Beim Lied „An den Mond“ D 193 war Borchev tongebend und sprachlich noch zu verhalten unterwegs – ihm stand „Nacht und Träume“ bevor. Etwas vom Schwersten, was der Liederfürst komponiert hatte, mit den ewig langen Legatobögen auf dem Atem. Das kann zum Albtraum werden.

Hut ab vor Borchevs geschickter Stimmführung und kluger Version. Sie hat gefallen und danach sang sich der Sänger deutlich lockerer, versammelter und präziser in die Herzen seines Publikums, vor allem mit „Willkommen und Abschied“.

Tauchgang ins Nirvana

Gustav Klimt: Judith und Holofernes (1901) (Quelle: Wikisource)

 

Einsteigen und Abtauchen: Das Konzert in der Klosterkirche um 21 Uhr entführte einen ins musikalische Nirvana. Die Fantazias von Henry Gibbons, gespielt von Kristin von der Goltz (Barockcello) und James Munro (Kontrabass), fügten sich magisch in Kurtágs „Schattenmusik“ und „für Valérie“ für Bass solo, aus dieser Sammlung, die die gesamten Ittinger Pfingstkonzerte begleiteten. Ferne Gewitterklänge und geisterhaftes Grummeln im Wechselspiel mit Gibbons' Melodietreppen, zu denen auch Isabelle Faust und Anne Katharina Schreiber einige Wendungen beisteuerten.

Irgendwann war das Ohr in Trance, derweil draussen die Vögel die Dunkelheit begrüssten. Diese Dunkelheit blieb nicht draussen, sie kroch mit Arnold Schönberg und seiner „Verklärten Nacht“ in die Klosterkirche hinein.

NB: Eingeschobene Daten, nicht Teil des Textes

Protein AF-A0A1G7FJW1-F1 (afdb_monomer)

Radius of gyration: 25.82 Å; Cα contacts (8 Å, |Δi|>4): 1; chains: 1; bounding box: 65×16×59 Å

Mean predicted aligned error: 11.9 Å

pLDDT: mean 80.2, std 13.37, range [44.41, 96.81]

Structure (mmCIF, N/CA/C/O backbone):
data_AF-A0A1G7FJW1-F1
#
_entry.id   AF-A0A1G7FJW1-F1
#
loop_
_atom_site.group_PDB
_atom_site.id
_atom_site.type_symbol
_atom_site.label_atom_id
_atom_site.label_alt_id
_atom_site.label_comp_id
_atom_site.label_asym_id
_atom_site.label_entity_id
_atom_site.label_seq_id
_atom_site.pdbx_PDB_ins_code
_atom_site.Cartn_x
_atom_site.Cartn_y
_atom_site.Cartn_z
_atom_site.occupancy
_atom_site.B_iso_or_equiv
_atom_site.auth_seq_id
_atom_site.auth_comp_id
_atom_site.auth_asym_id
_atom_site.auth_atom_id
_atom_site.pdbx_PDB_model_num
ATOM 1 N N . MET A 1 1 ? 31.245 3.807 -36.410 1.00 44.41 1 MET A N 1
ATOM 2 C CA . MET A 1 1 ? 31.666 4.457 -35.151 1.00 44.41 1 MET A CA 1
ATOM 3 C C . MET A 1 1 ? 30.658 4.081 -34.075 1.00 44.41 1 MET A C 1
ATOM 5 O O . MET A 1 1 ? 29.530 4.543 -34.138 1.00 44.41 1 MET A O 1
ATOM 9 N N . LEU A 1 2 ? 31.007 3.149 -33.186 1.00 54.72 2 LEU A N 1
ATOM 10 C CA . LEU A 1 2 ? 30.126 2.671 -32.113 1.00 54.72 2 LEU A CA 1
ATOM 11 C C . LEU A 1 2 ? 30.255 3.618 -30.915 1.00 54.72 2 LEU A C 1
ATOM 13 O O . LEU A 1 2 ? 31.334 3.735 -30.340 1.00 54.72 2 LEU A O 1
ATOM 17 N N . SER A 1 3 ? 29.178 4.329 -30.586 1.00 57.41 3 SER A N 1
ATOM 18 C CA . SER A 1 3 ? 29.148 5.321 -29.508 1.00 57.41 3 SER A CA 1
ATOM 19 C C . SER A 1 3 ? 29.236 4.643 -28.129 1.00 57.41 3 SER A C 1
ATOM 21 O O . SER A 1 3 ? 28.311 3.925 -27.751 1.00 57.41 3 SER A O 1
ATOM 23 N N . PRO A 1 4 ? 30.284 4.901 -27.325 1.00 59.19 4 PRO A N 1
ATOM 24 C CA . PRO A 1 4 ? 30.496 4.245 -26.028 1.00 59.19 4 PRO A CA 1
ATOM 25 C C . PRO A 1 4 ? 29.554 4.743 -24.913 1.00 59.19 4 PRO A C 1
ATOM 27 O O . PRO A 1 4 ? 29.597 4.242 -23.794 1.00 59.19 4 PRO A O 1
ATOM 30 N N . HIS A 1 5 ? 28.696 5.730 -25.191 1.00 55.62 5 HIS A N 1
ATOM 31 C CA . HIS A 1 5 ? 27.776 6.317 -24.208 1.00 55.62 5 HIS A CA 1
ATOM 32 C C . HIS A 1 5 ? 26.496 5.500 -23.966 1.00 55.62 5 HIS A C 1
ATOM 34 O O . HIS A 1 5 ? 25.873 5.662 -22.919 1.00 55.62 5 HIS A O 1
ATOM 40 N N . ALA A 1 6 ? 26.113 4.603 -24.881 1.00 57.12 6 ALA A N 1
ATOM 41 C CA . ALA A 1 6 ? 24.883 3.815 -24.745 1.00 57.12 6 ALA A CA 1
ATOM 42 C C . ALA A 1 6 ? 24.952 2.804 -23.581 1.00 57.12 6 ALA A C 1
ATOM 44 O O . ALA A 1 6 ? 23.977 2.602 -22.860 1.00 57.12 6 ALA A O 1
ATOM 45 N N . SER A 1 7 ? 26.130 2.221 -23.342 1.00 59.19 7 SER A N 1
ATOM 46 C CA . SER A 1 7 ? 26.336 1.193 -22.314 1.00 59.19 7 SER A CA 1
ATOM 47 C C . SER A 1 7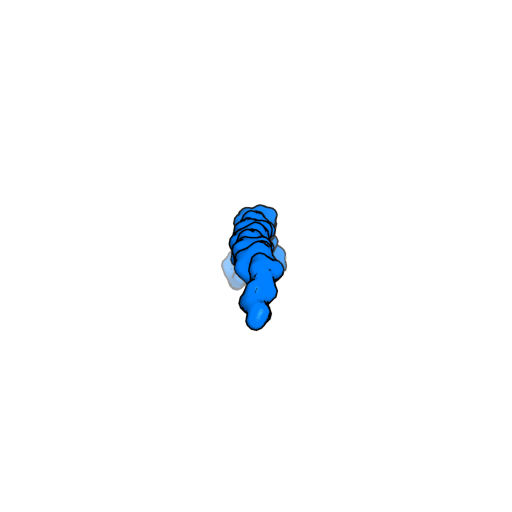 ? 26.280 1.749 -20.885 1.00 59.19 7 SER A C 1
ATOM 49 O O . SER A 1 7 ? 25.826 1.068 -19.969 1.00 59.19 7 SER A O 1
ATOM 51 N N . LEU A 1 8 ? 26.712 3.001 -20.684 1.00 58.59 8 LEU A N 1
ATOM 52 C CA . LEU A 1 8 ? 26.694 3.658 -19.370 1.00 58.59 8 LEU A CA 1
ATOM 53 C C . LEU A 1 8 ? 25.290 4.095 -18.943 1.00 58.59 8 LEU A C 1
ATOM 55 O O . LEU A 1 8 ? 24.988 4.078 -17.751 1.00 58.59 8 LEU A O 1
ATOM 59 N N . LEU A 1 9 ? 24.445 4.481 -19.900 1.00 61.44 9 LEU A N 1
ATOM 60 C CA . LEU A 1 9 ? 23.051 4.840 -19.643 1.00 61.44 9 LEU A CA 1
ATOM 61 C C . LEU A 1 9 ? 22.234 3.596 -19.275 1.00 61.44 9 LEU A C 1
ATOM 63 O O . LEU A 1 9 ? 21.567 3.602 -18.250 1.00 61.44 9 LEU A O 1
ATOM 67 N N . SER A 1 10 ? 22.422 2.483 -19.993 1.00 63.12 10 SER A N 1
ATOM 68 C CA . SER A 1 10 ? 21.732 1.215 -19.710 1.00 63.12 10 SER A CA 1
ATOM 69 C C . SER A 1 10 ? 21.972 0.688 -18.289 1.00 63.12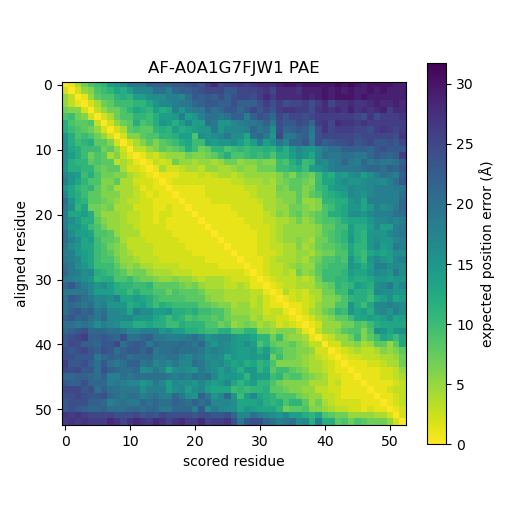 10 SER A C 1
ATOM 71 O O . SER A 1 10 ? 21.034 0.233 -17.632 1.00 63.12 10 SER A O 1
ATOM 73 N N . LEU A 1 11 ? 23.205 0.791 -17.778 1.00 70.88 11 LEU A N 1
ATOM 74 C CA . LEU A 1 11 ? 23.500 0.393 -16.401 1.00 70.88 11 LEU A CA 1
ATOM 75 C C . LEU A 1 11 ? 22.761 1.294 -15.398 1.00 70.88 11 LEU A C 1
ATOM 77 O O . LEU A 1 11 ? 22.181 0.805 -14.432 1.00 70.88 11 LEU A O 1
ATOM 81 N N . ARG A 1 12 ? 22.760 2.611 -15.638 1.00 73.19 12 ARG A N 1
ATOM 82 C CA . ARG A 1 12 ? 22.089 3.601 -14.779 1.00 73.19 12 ARG A CA 1
ATOM 83 C C . ARG A 1 12 ? 20.571 3.428 -14.789 1.00 73.19 12 ARG A C 1
ATOM 85 O O . ARG A 1 12 ? 19.958 3.491 -13.728 1.00 73.19 12 ARG A O 1
ATOM 92 N N . ASP A 1 13 ? 19.985 3.150 -15.946 1.00 80.00 13 ASP A N 1
ATOM 93 C CA . ASP A 1 13 ? 18.546 2.932 -16.097 1.00 80.00 13 ASP A CA 1
ATOM 94 C C . ASP A 1 13 ? 18.088 1.670 -15.352 1.00 80.00 13 ASP A C 1
ATOM 96 O O . ASP A 1 13 ? 17.069 1.692 -14.657 1.00 80.00 13 ASP A O 1
ATOM 100 N N . GLY A 1 14 ? 18.891 0.599 -15.392 1.00 81.62 14 GLY A N 1
ATOM 101 C CA . GLY A 1 14 ? 18.656 -0.602 -14.587 1.00 81.62 14 GLY A CA 1
ATOM 102 C C . GLY A 1 14 ? 18.715 -0.326 -13.080 1.00 81.62 14 GLY A C 1
ATOM 103 O O . GLY A 1 14 ? 17.840 -0.763 -12.332 1.00 81.62 14 GLY A O 1
ATOM 104 N N . TRP A 1 15 ? 19.699 0.457 -12.629 1.00 89.06 15 TRP A N 1
ATOM 105 C CA . TRP A 1 15 ? 19.801 0.865 -11.224 1.00 89.06 15 TRP A CA 1
ATOM 106 C C . TRP A 1 15 ? 18.611 1.709 -10.767 1.00 89.06 15 TRP A C 1
ATOM 108 O O . TRP A 1 15 ? 18.089 1.480 -9.676 1.00 89.06 15 TRP A O 1
ATOM 118 N N . ASN A 1 16 ? 18.149 2.641 -11.599 1.00 88.81 16 ASN A N 1
ATOM 119 C CA . ASN A 1 16 ? 16.973 3.455 -11.301 1.00 88.81 16 ASN A CA 1
ATOM 120 C C . ASN A 1 16 ? 15.710 2.593 -11.162 1.00 88.81 16 ASN A C 1
ATOM 122 O O . ASN A 1 16 ? 14.939 2.779 -10.225 1.00 88.81 16 ASN A O 1
ATOM 126 N N . ALA A 1 17 ? 15.525 1.591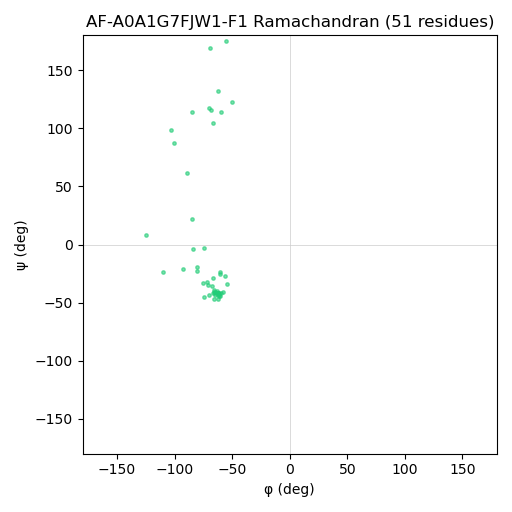 -12.024 1.00 89.06 17 ALA A N 1
ATOM 127 C CA . ALA A 1 17 ? 14.393 0.674 -11.912 1.00 89.06 17 ALA A CA 1
ATOM 128 C C . ALA A 1 17 ? 14.413 -0.119 -10.590 1.00 89.06 17 ALA A C 1
ATOM 130 O O . ALA A 1 17 ? 13.380 -0.263 -9.928 1.00 89.06 17 ALA A O 1
ATOM 131 N N . ILE A 1 18 ? 15.593 -0.588 -10.169 1.00 94.06 18 ILE A N 1
ATOM 132 C CA . ILE A 1 18 ? 15.761 -1.324 -8.907 1.00 94.06 18 ILE A CA 1
ATOM 133 C C . ILE A 1 18 ? 15.467 -0.418 -7.706 1.00 94.06 18 ILE A C 1
ATOM 135 O O . ILE A 1 18 ? 14.724 -0.817 -6.804 1.00 94.06 18 ILE A O 1
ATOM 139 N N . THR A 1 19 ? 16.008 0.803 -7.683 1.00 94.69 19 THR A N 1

Musik als Feuerwerk der Hochromantik… mit sehr unkeuschen Gedanken. Diese wunderbare Gratwanderung zwischen freien Tönen und erotischen Akkorden war ein Erlebnis für sich. Sigmund Freud, ein Wiener Zeitgenosse Schönbergs, entwickelte die Psychoanalyse. Schönberg lieferte den Soundtrack dazu. Die Nacht mit all ihren Klangfarben und Verführungen verwandelte sich in Ittingen zu einem spannenden Musiktraum. Danke dafür.